Collected data entries
^^^^^^^^^^^^^^^^
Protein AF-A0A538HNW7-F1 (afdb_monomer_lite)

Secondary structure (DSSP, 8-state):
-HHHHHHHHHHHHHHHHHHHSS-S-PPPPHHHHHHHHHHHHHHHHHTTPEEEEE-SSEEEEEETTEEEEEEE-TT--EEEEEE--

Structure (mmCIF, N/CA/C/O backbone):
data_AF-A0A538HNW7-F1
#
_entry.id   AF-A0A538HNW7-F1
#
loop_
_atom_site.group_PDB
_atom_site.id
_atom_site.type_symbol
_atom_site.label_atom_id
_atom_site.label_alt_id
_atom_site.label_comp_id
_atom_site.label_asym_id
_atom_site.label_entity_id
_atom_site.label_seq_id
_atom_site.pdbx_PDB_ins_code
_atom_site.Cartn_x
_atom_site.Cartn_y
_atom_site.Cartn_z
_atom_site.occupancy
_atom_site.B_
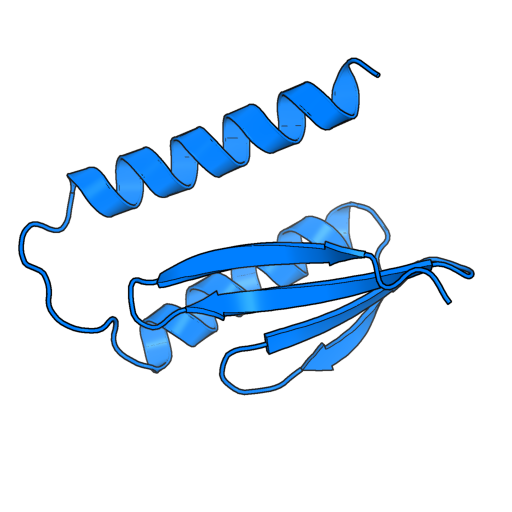iso_or_equiv
_atom_site.auth_seq_id
_atom_site.auth_comp_id
_atom_site.auth_asym_id
_atom_site.auth_atom_id
_atom_site.pdbx_PDB_model_num
ATOM 1 N N . MET A 1 1 ? -18.094 8.954 0.725 1.00 46.16 1 MET A N 1
ATOM 2 C CA . MET A 1 1 ? -18.015 8.524 -0.691 1.00 46.16 1 MET A CA 1
ATOM 3 C C . MET A 1 1 ? -17.094 9.404 -1.537 1.00 46.16 1 MET A C 1
ATOM 5 O O . MET A 1 1 ? -16.228 8.858 -2.201 1.00 46.16 1 MET A O 1
ATOM 9 N N . ALA A 1 2 ? -17.201 10.738 -1.483 1.00 34.78 2 ALA A N 1
ATOM 10 C CA . ALA A 1 2 ? -16.391 11.634 -2.324 1.00 34.78 2 ALA A CA 1
ATOM 11 C C . ALA A 1 2 ? -14.870 11.627 -2.028 1.00 34.78 2 ALA A C 1
ATOM 13 O O . ALA A 1 2 ? -14.075 11.686 -2.960 1.00 34.78 2 ALA A O 1
ATOM 14 N N . LEU A 1 3 ? -14.446 11.492 -0.759 1.00 37.53 3 LEU A N 1
ATOM 15 C CA . LEU A 1 3 ? -13.012 11.509 -0.405 1.00 37.53 3 LEU A CA 1
ATOM 16 C C . LEU A 1 3 ? -12.239 10.281 -0.914 1.00 37.53 3 LEU A C 1
ATOM 18 O O . LEU A 1 3 ? -11.099 10.410 -1.348 1.00 37.53 3 LEU A O 1
ATOM 22 N N . ALA A 1 4 ? -12.864 9.101 -0.890 1.00 34.97 4 ALA A N 1
ATOM 23 C CA . ALA A 1 4 ? -12.235 7.865 -1.354 1.00 34.97 4 ALA A CA 1
ATOM 24 C C . ALA A 1 4 ? -11.995 7.882 -2.875 1.00 34.97 4 ALA A C 1
ATOM 26 O O . ALA A 1 4 ? -10.961 7.418 -3.348 1.00 34.97 4 ALA A O 1
ATOM 27 N N . ALA A 1 5 ? -12.920 8.481 -3.632 1.00 36.44 5 ALA A N 1
ATOM 28 C CA . ALA A 1 5 ? -12.780 8.647 -5.074 1.00 36.44 5 ALA A CA 1
ATOM 29 C C . ALA A 1 5 ? -11.663 9.642 -5.430 1.00 36.44 5 ALA A C 1
ATOM 31 O O . ALA A 1 5 ? -10.887 9.390 -6.348 1.00 36.44 5 ALA A O 1
ATOM 32 N N . LEU A 1 6 ? -11.531 10.737 -4.671 1.00 35.69 6 LEU A N 1
ATOM 33 C CA . LEU A 1 6 ? -10.495 11.742 -4.916 1.00 35.69 6 LEU A CA 1
ATOM 34 C C . LEU A 1 6 ? -9.083 11.167 -4.724 1.00 35.69 6 LEU A C 1
ATOM 36 O O . LEU A 1 6 ? -8.197 11.407 -5.541 1.00 35.69 6 LEU A O 1
ATOM 40 N N . ALA A 1 7 ? -8.894 10.358 -3.679 1.00 44.94 7 ALA A N 1
ATOM 41 C CA . ALA A 1 7 ? -7.618 9.706 -3.401 1.00 44.94 7 ALA A CA 1
ATOM 42 C C . ALA A 1 7 ? -7.208 8.735 -4.524 1.00 44.94 7 ALA A C 1
ATOM 44 O O . ALA A 1 7 ? -6.058 8.749 -4.961 1.00 44.94 7 ALA A O 1
ATOM 45 N N . ALA A 1 8 ? -8.153 7.948 -5.050 1.00 41.50 8 ALA A N 1
ATOM 46 C CA . ALA A 1 8 ? -7.902 7.037 -6.167 1.00 41.50 8 ALA A CA 1
ATOM 47 C C . ALA A 1 8 ? -7.515 7.776 -7.461 1.00 41.50 8 ALA A C 1
ATOM 49 O O . ALA A 1 8 ? -6.643 7.315 -8.197 1.00 41.50 8 ALA A O 1
ATOM 50 N N . ILE A 1 9 ? -8.115 8.944 -7.718 1.00 45.94 9 ILE A N 1
ATOM 51 C CA . ILE A 1 9 ? -7.814 9.764 -8.900 1.00 45.94 9 ILE A CA 1
ATOM 52 C C . ILE A 1 9 ? -6.390 10.325 -8.824 1.00 45.94 9 ILE A C 1
ATOM 54 O O . ILE A 1 9 ? -5.655 10.252 -9.805 1.00 45.94 9 ILE A O 1
ATOM 58 N N . VAL A 1 10 ? -5.972 10.842 -7.665 1.00 56.19 10 VAL A N 1
ATOM 59 C CA . VAL A 1 10 ? -4.628 11.421 -7.491 1.00 56.19 10 VAL A CA 1
ATOM 60 C C . VAL A 1 10 ? -3.543 10.349 -7.600 1.00 56.19 10 VAL A C 1
ATOM 62 O O . VAL A 1 10 ? -2.550 10.553 -8.298 1.00 56.19 10 VAL A O 1
ATOM 65 N N . VAL A 1 11 ? -3.750 9.185 -6.975 1.00 57.16 11 VAL A N 1
ATOM 66 C CA . VAL A 1 11 ? -2.813 8.054 -7.070 1.00 57.16 11 VAL A CA 1
ATOM 67 C C . VAL A 1 11 ? -2.748 7.525 -8.503 1.00 57.16 11 VAL A C 1
ATOM 69 O O . VAL A 1 11 ? -1.655 7.346 -9.038 1.00 57.16 11 VAL A O 1
ATOM 72 N N . GLY A 1 12 ? -3.896 7.348 -9.164 1.00 53.44 12 GLY A N 1
ATOM 73 C CA . GLY A 1 12 ? -3.951 6.924 -10.563 1.00 53.44 12 GLY A CA 1
ATOM 74 C C . GLY A 1 12 ? -3.238 7.898 -11.503 1.00 53.44 12 GLY A C 1
ATOM 75 O O . GLY A 1 12 ? -2.510 7.470 -12.396 1.00 53.44 12 GLY A O 1
ATOM 76 N N . LEU A 1 13 ? -3.376 9.206 -11.265 1.00 54.50 13 LEU A N 1
ATOM 77 C CA . LEU A 1 13 ? -2.7
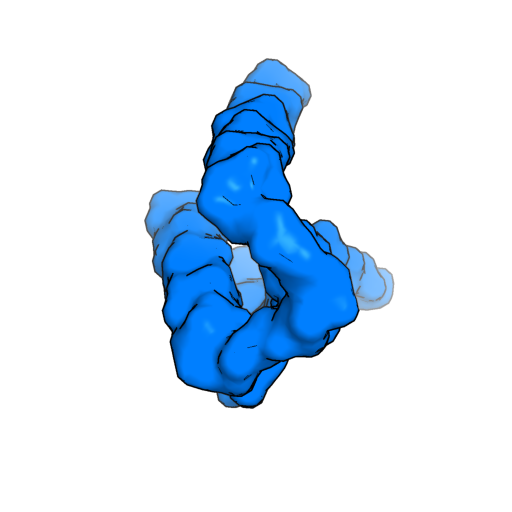14 10.243 -12.055 1.00 54.50 13 LEU A CA 1
ATOM 78 C C . LEU A 1 13 ? -1.196 10.261 -11.825 1.00 54.50 13 LEU A C 1
ATOM 80 O O . LEU A 1 13 ? -0.434 10.377 -12.785 1.00 54.50 13 LEU A O 1
ATOM 84 N N . ALA A 1 14 ? -0.749 10.093 -10.577 1.00 58.59 14 ALA A N 1
ATOM 85 C CA . ALA A 1 14 ? 0.670 10.003 -10.242 1.00 58.59 14 ALA A CA 1
ATOM 86 C C . ALA A 1 14 ? 1.325 8.781 -10.901 1.00 58.59 14 ALA A C 1
ATOM 88 O O . ALA A 1 14 ? 2.373 8.912 -11.533 1.00 58.59 14 ALA A O 1
ATOM 89 N N . VAL A 1 15 ? 0.674 7.614 -10.828 1.00 58.91 15 VAL A N 1
ATOM 90 C CA . VAL A 1 15 ? 1.132 6.385 -11.492 1.00 58.91 15 VAL A CA 1
ATOM 91 C C . VAL A 1 15 ? 1.177 6.581 -13.006 1.00 58.91 15 VAL A C 1
ATOM 93 O O . VAL A 1 15 ? 2.213 6.312 -13.608 1.00 58.91 15 VAL A O 1
ATOM 96 N N . ALA A 1 16 ? 0.116 7.128 -13.608 1.00 55.41 16 ALA A N 1
ATOM 97 C CA . ALA A 1 16 ? 0.028 7.357 -15.050 1.00 55.41 16 ALA A CA 1
ATOM 98 C C . ALA A 1 16 ? 1.142 8.281 -15.577 1.00 55.41 16 ALA A C 1
ATOM 100 O O . ALA A 1 16 ? 1.741 7.999 -16.620 1.00 55.41 16 ALA A O 1
ATOM 101 N N . LEU A 1 17 ? 1.457 9.358 -14.849 1.00 57.41 17 LEU A N 1
ATOM 102 C CA . LEU A 1 17 ? 2.546 10.279 -15.192 1.00 57.41 17 LEU A CA 1
ATOM 103 C C . LEU A 1 17 ? 3.921 9.610 -15.081 1.00 57.41 17 LEU A C 1
ATOM 105 O O . LEU A 1 17 ? 4.777 9.825 -15.944 1.00 57.41 17 LEU A O 1
ATOM 109 N N . LEU A 1 18 ? 4.115 8.757 -14.074 1.00 57.75 18 LEU A N 1
ATOM 110 C CA . LEU A 1 18 ? 5.366 8.033 -13.850 1.00 57.75 18 LEU A CA 1
ATOM 111 C C . LEU A 1 18 ? 5.589 6.914 -14.883 1.00 57.75 18 LEU A C 1
ATOM 113 O O . LEU A 1 18 ? 6.720 6.683 -15.304 1.00 57.75 18 LEU A O 1
ATOM 117 N N . THR A 1 19 ? 4.521 6.249 -15.336 1.00 54.06 19 THR A N 1
ATOM 118 C CA . THR A 1 19 ? 4.574 5.256 -16.426 1.00 54.06 19 THR A CA 1
ATOM 119 C C . THR A 1 19 ? 4.738 5.890 -17.803 1.00 54.06 19 THR A C 1
ATOM 121 O O . THR A 1 19 ? 5.387 5.310 -18.666 1.00 54.06 19 THR A O 1
ATOM 124 N N . ARG A 1 20 ? 4.195 7.093 -18.031 1.00 51.69 20 ARG A N 1
ATOM 125 C CA . ARG A 1 20 ? 4.321 7.790 -19.322 1.00 51.69 20 ARG A CA 1
ATOM 126 C C . ARG A 1 20 ? 5.737 8.320 -19.571 1.00 51.69 20 ARG A C 1
ATOM 128 O O . ARG A 1 20 ? 6.131 8.462 -20.722 1.00 51.69 20 ARG A O 1
ATOM 135 N N . SER A 1 21 ? 6.493 8.621 -18.517 1.00 52.50 21 SER A N 1
ATOM 136 C CA . SER A 1 21 ? 7.821 9.243 -18.620 1.00 52.50 21 SER A CA 1
ATOM 137 C C . SER A 1 21 ? 8.994 8.252 -18.690 1.00 52.50 21 SER A C 1
ATOM 139 O O . SER A 1 21 ? 10.107 8.668 -19.004 1.00 52.50 21 SER A O 1
ATOM 141 N N . ARG A 1 22 ? 8.775 6.944 -18.483 1.00 52.47 22 ARG A N 1
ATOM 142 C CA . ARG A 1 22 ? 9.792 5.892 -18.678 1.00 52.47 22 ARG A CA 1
^^^^^^^^^^^^^^^^
WORK TASK:
Give again, exactly, the lines starting at the first entry above and ending at the line with "ATOM 9 N N ."; please leave pictures out.

ANSWER SPACE:
Protein AF-A0A538HNW7-F1 (afdb_monomer_lite)

Secondary structure (DSSP, 8-state):
-HHHHHHHHHHHHHHHHHHHSS-S-PPPPHHHHHHHHHHHHHHHHHTTPEEEEE-SSEEEEEETTEEEEEEE-TT--EEEEEE--

Structure (mmCIF, N/CA/C/O backbone):
data_AF-A0A538HNW7-F1
#
_entry.id   AF-A0A538HNW7-F1
#
loop_
_atom_site.group_PDB
_atom_site.id
_atom_site.type_symbol
_atom_site.label_atom_id
_atom_site.label_alt_id
_atom_site.label_comp_id
_atom_site.label_asym_id
_atom_site.label_entity_id
_atom_site.label_seq_id
_atom_site.pdbx_PDB_ins_code
_atom_site.Cartn_x
_atom_site.Cartn_y
_atom_site.Cartn_z
_atom_site.occupancy
_atom_site.B_
iso_or_equiv
_atom_site.auth_seq_id
_atom_site.auth_comp_id
_atom_site.auth_asym_id
_atom_site.auth_atom_id
_atom_site.pdbx_PDB_model_num
ATOM 1 N N . MET A 1 1 ? -18.094 8.954 0.725 1.00 46.16 1 MET A N 1
ATOM 2 C CA . MET A 1 1 ? -18.015 8.524 -0.691 1.00 46.16 1 MET A CA 1
ATOM 3 C C . MET A 1 1 ? -17.094 9.404 -1.537 1.00 46.16 1 MET A C 1
ATOM 5 O O . MET A 1 1 ? -16.228 8.858 -2.201 1.00 46.16 1 MET A O 1
ATOM 9 N N . ALA A 1 2 ? -17.201 10.738 -1.483 1.00 34.78 2 ALA A N 1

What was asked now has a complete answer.